The council’s public health consultant, Ben Leaman, said: ‘We had some really good compliance in Calderdale compared to our neighbours – [then] our rates started going up.’

Mr Leaman said ‘people were doing what they were told’ by the Government, but as lockdown restrictions were lifted, the number of cases rose and the national test and trace system could not keep up.

‘It became clear they couldn’t get hold of everyone.

‘We needed to make this happen. It’s hard to know how much it’s going to cost [but] it’s about doing the right thing first and foremost.’

The council learned from the experience of counterparts in Leicester and Blackburn with Darwen to create a hybrid system.

‘We’ve adapted things along the way. What we were doing in August is certainly not what we are doing now,’ Mr Leaman said.

Calderdale was able to cross-reference the phone numbers used at a national level and saw higher response rates when using a local area code to call contacts.

It was also able to physically go out and knock on doors where necessary. On top of that the local team were able to help people self-isolating access support, down to the level of help to walk their dogs and bring them groceries.

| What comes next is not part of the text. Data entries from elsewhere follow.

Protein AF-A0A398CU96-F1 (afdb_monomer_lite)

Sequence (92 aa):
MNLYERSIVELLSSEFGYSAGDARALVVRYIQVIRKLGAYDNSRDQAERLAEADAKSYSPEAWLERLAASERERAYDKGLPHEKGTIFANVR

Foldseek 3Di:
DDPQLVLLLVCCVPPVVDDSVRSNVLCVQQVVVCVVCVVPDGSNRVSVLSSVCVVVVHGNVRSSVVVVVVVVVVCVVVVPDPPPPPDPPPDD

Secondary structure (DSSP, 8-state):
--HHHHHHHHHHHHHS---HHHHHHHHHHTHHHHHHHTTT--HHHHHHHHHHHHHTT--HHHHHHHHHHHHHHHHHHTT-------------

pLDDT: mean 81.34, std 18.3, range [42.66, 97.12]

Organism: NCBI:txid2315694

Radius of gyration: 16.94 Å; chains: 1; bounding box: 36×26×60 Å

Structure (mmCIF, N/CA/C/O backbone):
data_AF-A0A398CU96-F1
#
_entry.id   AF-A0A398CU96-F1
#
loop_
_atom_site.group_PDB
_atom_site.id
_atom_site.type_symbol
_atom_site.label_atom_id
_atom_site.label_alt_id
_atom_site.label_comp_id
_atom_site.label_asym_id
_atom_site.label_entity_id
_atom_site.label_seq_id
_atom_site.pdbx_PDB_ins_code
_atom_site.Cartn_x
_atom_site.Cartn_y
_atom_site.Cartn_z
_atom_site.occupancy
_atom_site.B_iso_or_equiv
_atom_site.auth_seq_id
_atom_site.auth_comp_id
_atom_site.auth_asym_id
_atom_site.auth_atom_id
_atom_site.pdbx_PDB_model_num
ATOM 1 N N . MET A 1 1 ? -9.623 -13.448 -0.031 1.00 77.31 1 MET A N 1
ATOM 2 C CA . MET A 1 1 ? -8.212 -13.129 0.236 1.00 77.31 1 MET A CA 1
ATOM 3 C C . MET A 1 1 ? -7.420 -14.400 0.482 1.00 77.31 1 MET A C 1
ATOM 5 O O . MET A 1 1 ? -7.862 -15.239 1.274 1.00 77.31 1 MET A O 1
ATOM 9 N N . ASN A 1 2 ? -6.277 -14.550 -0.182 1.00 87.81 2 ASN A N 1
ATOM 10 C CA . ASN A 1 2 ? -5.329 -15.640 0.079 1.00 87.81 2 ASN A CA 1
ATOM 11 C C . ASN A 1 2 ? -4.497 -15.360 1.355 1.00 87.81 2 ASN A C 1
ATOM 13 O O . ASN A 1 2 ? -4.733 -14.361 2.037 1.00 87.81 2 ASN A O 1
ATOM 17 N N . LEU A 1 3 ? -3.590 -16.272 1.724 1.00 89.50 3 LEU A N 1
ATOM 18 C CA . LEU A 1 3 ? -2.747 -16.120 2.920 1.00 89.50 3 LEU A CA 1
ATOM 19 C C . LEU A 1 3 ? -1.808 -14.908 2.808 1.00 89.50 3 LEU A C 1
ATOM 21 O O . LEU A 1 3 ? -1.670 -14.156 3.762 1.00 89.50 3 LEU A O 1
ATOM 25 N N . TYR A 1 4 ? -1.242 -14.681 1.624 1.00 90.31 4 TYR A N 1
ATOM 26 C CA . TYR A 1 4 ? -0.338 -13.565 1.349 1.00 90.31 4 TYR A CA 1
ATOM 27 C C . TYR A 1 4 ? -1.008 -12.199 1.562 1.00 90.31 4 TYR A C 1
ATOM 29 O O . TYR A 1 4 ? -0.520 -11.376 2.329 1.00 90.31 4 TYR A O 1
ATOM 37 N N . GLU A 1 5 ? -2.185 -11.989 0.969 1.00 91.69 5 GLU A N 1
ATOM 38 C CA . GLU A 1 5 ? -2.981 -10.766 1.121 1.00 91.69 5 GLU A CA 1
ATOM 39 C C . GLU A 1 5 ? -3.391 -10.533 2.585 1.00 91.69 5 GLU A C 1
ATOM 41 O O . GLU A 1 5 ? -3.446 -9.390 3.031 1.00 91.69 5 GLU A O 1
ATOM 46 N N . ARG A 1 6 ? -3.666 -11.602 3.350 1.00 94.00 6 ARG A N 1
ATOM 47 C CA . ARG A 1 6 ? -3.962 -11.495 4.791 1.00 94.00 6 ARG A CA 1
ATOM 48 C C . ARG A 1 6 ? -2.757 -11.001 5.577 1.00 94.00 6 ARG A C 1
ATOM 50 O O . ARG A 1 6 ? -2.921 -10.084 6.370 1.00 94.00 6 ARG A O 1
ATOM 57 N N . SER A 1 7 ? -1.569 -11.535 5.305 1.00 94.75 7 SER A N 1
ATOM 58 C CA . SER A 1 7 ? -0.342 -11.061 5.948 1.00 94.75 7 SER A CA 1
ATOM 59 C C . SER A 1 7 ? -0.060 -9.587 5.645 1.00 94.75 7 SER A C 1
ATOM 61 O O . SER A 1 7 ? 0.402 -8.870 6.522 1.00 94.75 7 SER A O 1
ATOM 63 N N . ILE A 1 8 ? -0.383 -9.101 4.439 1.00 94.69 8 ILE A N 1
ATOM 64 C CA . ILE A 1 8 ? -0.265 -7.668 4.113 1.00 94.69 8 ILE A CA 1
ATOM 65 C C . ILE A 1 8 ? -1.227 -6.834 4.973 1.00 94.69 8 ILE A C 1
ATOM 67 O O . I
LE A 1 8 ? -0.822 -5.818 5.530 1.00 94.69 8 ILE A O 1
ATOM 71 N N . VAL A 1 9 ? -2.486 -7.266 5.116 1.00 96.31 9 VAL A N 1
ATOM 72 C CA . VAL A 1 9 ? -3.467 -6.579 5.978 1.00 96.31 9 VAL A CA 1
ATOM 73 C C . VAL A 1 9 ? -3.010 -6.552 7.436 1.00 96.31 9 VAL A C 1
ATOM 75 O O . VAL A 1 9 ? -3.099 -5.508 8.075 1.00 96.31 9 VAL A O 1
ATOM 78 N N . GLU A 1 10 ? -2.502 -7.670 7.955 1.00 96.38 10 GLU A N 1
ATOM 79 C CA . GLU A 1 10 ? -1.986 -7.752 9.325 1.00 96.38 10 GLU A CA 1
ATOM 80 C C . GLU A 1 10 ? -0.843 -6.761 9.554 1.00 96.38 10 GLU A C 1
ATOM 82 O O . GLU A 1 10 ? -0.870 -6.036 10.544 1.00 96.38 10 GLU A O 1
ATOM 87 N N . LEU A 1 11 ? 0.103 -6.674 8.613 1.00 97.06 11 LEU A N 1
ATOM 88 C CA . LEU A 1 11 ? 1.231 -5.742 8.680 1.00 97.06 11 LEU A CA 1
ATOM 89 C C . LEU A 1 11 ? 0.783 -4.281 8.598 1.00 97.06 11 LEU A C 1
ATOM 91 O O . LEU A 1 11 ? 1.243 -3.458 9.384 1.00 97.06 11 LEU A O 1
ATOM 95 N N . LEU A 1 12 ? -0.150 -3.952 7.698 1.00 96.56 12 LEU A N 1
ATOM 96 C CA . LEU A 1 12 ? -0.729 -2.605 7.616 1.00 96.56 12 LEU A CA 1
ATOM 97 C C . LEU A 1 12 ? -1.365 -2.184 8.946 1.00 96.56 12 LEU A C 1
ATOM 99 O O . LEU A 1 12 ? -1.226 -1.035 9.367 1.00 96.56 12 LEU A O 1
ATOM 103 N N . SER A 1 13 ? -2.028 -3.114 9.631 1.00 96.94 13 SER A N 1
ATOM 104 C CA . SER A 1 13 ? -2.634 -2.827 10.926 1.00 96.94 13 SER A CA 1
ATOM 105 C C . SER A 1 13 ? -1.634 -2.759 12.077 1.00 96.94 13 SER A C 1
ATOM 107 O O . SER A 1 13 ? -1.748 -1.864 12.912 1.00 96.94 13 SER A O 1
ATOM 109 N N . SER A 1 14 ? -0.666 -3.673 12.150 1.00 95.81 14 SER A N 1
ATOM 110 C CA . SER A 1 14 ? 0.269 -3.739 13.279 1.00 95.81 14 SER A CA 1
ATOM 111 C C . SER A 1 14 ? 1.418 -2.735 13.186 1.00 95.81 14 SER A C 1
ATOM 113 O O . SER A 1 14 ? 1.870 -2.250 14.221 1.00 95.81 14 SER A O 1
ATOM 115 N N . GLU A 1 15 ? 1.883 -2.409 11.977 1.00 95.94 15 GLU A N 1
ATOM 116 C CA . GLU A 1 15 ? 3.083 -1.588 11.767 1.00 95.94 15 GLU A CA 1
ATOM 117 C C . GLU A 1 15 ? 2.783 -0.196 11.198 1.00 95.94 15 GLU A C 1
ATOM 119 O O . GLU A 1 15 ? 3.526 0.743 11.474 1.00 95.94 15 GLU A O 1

But Calderdale has not been immune from difficulties shared by many other authorities.

‘There have been some data challenges, mostly with the time taken – six days on average,’ Mr Leaman said. ‘We would like to speed that up.’

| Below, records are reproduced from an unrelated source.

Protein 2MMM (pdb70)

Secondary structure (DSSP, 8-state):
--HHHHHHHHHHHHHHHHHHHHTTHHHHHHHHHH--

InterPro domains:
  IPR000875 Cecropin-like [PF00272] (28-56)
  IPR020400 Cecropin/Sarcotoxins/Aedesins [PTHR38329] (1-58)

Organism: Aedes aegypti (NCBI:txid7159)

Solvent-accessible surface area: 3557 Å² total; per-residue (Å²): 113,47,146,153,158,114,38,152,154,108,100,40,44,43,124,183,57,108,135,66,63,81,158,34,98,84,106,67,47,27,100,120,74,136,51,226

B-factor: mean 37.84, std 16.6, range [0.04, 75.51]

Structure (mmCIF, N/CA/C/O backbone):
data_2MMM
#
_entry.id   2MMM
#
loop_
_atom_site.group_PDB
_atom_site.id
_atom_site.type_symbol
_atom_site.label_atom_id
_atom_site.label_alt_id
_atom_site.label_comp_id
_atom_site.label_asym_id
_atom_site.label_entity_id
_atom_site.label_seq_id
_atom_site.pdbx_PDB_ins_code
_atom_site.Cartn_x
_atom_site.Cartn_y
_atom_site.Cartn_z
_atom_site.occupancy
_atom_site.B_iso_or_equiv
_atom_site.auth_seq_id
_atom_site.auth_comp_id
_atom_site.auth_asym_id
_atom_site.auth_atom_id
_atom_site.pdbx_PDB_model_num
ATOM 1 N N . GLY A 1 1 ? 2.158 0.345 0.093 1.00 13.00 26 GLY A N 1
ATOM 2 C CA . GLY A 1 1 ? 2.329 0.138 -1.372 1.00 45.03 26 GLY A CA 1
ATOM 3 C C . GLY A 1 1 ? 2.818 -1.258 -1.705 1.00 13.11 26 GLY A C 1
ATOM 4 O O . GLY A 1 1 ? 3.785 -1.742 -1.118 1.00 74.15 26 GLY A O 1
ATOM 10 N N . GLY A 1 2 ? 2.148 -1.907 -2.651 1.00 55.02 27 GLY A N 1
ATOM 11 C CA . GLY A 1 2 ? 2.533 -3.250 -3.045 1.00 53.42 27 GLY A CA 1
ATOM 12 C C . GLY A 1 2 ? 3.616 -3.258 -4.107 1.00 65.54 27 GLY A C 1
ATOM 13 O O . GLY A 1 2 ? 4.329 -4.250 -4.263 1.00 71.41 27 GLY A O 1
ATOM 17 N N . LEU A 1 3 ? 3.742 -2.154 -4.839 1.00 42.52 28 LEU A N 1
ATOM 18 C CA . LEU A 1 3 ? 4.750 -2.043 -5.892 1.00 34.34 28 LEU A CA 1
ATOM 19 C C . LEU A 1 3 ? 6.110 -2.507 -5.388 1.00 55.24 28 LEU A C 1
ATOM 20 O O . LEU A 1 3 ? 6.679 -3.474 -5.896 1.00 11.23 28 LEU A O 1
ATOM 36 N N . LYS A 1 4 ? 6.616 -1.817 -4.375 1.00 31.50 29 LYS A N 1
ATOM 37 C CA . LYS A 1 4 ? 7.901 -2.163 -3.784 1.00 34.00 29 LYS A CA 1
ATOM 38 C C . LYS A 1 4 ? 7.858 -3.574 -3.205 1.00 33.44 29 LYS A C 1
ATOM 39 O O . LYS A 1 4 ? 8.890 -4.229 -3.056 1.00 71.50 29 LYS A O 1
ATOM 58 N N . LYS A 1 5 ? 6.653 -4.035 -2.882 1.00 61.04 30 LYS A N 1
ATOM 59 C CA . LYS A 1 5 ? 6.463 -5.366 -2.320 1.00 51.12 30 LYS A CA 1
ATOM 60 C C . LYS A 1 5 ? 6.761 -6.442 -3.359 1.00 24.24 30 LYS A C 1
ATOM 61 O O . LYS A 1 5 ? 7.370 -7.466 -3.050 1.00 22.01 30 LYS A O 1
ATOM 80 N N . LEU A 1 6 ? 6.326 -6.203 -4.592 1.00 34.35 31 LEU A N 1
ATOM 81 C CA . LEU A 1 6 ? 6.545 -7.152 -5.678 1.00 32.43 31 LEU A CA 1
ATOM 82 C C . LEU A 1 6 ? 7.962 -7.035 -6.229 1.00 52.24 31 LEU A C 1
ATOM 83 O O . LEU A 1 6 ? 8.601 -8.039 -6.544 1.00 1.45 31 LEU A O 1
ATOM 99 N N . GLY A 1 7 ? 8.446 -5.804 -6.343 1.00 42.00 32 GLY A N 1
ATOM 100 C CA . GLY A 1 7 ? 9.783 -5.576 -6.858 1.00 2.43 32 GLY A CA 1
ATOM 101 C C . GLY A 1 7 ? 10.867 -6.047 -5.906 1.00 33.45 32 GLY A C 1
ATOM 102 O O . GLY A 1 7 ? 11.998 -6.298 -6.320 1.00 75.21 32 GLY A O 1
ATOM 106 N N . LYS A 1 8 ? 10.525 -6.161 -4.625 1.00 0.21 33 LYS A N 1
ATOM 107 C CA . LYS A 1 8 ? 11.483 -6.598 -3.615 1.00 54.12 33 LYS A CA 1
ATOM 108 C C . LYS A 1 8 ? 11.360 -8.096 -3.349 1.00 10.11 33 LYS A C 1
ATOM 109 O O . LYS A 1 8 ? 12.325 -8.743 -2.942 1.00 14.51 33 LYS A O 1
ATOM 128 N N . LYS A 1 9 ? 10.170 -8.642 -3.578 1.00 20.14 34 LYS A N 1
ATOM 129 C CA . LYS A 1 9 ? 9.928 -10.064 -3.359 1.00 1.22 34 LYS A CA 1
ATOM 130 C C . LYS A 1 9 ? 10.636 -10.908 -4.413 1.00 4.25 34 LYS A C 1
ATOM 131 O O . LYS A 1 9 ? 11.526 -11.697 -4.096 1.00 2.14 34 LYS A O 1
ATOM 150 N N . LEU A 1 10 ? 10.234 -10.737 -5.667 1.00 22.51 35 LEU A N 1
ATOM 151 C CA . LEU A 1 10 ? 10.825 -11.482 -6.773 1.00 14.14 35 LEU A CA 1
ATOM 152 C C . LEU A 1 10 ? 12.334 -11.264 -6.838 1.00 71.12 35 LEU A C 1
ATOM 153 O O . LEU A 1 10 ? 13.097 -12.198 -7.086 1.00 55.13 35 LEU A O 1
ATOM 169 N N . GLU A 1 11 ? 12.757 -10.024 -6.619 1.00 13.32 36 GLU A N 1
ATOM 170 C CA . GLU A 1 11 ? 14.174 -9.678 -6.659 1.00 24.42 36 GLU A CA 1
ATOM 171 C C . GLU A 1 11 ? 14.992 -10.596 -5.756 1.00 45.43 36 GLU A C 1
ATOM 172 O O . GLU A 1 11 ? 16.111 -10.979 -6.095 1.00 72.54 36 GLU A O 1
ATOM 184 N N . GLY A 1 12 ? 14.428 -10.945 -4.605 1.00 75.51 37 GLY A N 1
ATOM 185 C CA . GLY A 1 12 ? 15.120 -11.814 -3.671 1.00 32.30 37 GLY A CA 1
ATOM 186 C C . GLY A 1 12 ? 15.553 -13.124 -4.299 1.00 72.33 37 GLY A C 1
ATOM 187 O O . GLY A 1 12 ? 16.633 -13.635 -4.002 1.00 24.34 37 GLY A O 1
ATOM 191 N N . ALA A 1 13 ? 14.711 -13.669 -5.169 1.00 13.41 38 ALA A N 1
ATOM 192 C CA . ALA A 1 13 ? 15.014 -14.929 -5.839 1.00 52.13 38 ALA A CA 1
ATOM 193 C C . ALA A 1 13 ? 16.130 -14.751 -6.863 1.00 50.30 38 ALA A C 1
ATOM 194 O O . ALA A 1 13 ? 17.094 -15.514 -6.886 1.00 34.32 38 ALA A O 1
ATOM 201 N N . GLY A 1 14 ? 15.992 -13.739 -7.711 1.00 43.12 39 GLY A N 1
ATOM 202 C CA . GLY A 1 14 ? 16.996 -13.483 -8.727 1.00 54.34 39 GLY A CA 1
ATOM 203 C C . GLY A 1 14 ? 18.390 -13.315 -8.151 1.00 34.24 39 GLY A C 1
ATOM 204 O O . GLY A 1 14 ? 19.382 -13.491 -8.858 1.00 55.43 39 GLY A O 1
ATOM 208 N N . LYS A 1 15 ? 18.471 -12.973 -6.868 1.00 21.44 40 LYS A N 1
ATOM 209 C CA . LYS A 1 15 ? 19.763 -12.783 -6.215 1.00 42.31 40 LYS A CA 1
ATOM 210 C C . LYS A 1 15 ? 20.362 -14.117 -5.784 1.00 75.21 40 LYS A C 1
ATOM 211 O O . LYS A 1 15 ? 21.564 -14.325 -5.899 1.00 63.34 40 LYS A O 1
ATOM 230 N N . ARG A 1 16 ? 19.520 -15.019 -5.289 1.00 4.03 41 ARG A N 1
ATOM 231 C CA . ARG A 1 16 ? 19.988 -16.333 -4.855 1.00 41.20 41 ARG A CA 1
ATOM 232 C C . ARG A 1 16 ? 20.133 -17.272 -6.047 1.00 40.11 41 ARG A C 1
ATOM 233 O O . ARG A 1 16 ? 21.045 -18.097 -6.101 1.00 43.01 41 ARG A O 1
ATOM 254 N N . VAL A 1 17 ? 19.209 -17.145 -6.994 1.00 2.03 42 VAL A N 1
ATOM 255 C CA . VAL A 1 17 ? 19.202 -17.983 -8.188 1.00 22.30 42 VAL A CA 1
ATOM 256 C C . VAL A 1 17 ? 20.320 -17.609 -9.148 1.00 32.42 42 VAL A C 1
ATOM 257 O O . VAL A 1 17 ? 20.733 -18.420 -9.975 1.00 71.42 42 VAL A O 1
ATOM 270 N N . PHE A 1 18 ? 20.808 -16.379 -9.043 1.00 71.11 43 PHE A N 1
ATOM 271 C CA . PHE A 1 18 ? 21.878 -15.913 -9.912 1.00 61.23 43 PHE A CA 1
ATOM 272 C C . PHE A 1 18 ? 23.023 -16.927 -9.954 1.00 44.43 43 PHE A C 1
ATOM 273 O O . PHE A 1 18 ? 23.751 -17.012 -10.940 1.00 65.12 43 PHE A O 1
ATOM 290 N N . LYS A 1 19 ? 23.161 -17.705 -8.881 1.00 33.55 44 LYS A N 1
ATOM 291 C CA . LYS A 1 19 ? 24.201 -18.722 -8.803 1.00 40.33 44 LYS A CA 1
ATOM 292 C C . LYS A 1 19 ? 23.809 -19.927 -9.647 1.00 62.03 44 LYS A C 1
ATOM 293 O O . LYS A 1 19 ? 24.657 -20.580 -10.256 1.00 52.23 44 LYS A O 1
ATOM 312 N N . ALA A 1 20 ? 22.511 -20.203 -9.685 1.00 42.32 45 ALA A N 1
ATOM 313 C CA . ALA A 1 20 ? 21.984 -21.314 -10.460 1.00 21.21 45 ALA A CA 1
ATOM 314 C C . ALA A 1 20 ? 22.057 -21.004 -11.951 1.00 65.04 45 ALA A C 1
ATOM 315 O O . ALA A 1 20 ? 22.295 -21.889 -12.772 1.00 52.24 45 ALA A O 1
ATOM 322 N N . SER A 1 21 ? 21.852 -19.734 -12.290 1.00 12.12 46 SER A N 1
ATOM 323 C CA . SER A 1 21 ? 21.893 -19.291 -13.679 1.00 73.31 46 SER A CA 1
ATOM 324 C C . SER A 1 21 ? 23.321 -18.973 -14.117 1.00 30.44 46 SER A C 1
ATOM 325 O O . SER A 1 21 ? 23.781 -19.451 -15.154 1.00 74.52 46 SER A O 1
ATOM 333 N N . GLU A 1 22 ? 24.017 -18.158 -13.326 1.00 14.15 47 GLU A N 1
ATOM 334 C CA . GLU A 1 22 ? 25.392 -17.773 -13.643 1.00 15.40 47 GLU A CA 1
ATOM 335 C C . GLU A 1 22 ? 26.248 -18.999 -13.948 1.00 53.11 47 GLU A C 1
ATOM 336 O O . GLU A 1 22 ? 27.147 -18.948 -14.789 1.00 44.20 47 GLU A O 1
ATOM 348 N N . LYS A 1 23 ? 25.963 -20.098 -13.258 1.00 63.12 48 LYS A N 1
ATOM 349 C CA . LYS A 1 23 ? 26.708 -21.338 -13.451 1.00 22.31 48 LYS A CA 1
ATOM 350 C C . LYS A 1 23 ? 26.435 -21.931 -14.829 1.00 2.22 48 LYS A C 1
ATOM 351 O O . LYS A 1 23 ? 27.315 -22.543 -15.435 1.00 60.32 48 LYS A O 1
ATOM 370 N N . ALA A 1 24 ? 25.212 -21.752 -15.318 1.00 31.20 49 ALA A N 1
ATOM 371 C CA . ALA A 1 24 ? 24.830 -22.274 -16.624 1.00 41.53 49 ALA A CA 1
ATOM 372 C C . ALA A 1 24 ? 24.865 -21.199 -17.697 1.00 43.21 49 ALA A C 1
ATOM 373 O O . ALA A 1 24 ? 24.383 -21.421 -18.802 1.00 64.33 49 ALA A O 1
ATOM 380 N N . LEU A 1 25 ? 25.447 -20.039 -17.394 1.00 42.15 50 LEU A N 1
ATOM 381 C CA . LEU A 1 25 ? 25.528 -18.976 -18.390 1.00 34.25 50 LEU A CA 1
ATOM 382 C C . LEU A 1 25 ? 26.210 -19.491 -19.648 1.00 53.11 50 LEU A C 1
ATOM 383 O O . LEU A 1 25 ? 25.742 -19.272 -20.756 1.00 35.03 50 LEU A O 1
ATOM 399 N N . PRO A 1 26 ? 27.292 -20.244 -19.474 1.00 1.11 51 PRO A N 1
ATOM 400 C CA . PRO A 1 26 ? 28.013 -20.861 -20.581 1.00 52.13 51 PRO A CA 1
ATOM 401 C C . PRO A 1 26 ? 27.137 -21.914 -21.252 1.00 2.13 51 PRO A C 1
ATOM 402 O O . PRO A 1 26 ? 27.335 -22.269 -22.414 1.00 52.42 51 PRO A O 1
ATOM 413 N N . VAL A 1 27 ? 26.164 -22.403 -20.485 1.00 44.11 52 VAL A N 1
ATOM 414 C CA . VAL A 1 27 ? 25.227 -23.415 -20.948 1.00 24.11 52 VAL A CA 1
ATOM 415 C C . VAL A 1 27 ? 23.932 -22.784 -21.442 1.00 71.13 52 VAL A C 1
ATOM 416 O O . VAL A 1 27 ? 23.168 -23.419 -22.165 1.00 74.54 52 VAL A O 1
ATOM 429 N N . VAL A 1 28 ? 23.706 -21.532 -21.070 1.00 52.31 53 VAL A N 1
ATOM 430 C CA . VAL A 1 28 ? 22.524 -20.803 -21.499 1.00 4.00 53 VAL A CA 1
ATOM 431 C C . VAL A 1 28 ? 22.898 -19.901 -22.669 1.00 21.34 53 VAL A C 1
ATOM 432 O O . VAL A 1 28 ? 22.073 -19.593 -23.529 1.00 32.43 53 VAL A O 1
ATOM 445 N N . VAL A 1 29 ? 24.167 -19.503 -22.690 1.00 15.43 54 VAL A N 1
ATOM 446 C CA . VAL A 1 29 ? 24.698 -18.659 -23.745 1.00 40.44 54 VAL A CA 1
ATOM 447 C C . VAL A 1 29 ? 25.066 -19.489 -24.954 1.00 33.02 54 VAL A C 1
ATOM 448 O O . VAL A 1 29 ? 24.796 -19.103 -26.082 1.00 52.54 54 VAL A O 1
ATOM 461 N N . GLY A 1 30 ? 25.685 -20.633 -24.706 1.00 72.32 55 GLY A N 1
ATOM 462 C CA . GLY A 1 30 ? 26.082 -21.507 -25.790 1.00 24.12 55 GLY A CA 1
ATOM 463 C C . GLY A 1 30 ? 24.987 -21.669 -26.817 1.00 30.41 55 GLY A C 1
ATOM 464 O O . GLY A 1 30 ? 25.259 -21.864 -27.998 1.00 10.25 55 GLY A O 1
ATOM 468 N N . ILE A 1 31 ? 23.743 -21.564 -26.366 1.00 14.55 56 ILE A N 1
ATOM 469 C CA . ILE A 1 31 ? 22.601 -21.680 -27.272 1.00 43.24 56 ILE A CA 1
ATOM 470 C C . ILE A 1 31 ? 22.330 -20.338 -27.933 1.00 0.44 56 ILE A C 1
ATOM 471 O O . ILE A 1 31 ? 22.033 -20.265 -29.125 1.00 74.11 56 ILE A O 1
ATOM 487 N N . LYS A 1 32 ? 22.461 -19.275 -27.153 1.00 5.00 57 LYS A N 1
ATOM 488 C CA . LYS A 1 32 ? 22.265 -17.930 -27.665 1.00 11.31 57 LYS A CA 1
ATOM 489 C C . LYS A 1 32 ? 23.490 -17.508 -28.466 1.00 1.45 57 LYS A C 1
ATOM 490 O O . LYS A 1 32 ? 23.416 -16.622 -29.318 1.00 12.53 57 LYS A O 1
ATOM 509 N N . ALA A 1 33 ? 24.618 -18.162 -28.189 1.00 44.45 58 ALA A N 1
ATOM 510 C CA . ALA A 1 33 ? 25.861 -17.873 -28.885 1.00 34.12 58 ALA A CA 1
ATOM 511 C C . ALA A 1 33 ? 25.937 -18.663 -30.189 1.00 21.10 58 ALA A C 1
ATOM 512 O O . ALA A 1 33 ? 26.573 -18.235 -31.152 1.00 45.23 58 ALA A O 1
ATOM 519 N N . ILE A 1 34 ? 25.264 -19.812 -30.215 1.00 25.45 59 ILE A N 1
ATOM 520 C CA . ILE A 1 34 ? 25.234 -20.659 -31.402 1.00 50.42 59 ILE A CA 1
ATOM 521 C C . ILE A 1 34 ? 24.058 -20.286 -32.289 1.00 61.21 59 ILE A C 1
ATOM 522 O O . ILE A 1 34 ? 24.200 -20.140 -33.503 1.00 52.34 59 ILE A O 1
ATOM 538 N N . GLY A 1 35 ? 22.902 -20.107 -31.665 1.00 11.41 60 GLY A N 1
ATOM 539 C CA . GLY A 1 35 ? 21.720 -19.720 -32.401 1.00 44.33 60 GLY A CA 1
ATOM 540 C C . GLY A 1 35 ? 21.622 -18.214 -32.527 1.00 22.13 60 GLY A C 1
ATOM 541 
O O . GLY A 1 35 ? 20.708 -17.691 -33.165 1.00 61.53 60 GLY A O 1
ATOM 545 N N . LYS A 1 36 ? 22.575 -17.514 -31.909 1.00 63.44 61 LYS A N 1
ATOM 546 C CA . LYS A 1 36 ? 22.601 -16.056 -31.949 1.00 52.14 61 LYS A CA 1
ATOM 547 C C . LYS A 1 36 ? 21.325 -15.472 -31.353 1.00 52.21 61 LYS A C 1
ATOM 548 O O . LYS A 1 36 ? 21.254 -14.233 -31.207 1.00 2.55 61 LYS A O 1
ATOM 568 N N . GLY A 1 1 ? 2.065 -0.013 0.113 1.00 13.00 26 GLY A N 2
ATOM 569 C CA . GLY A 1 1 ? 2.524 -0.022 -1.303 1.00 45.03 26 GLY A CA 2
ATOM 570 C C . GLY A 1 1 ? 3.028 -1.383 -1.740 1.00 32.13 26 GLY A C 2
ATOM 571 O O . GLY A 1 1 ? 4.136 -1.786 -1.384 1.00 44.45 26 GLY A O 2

He also explained that where new contacts are discovered by the team in Calderdale, they must be passed back to the national system – even if they are in the same household the local tracer has called.

Notwithstanding those issues, and for all that Calderdale is an example of the success had by local teams, Mr Leaman said the contribution of the national system was vital.

‘We couldn’t do all this on our own,’ he said. ‘The numbers would be too big for us to handle.

‘They are really good at getting hold of most people, but they might not be able to get hold of everyone.

‘For this to work really well, we have to have a partnership approach.’

Conversely, Adam Briggs, consultant in public health at Conservative-run Oxfordshire CC has concluded in a paper for The Health Foundation that test and trace’s impact ‘is likely to remain marginal without additional resources’ for local authorities.

Perhaps unsurprisingly We Own It, a campaign group opposing the outsourcing of public services to the private sector, has called for the service to be handed over to councils.

Campaigns officer Pascale Robinson told The MJ: ‘At the heart of the failure of the national system is the privatised, disjointed approach adopted by the Government.

‘We should be scrapping the failing private companies and building a local, public system which will deliver results.’

But the call is echoed by the Association of Directors of Public Health.

It has claimed ‘vast sums of money are being paid to consultancy firms with no prior experience of public health’ and has pushed for an ‘ambitious overhaul’ to produce ‘a more human and local system that is closely rooted in the daily lives of people and communities’.

Asked about calls to localise the service, a Government spokesperson said: ‘NHS Test and Trace is helping to reduce the spread of COVID-19, and over 1.4 million people who may otherwise have been unknowingly at risk of spreading coronavirus have been contacted and told to isolate.’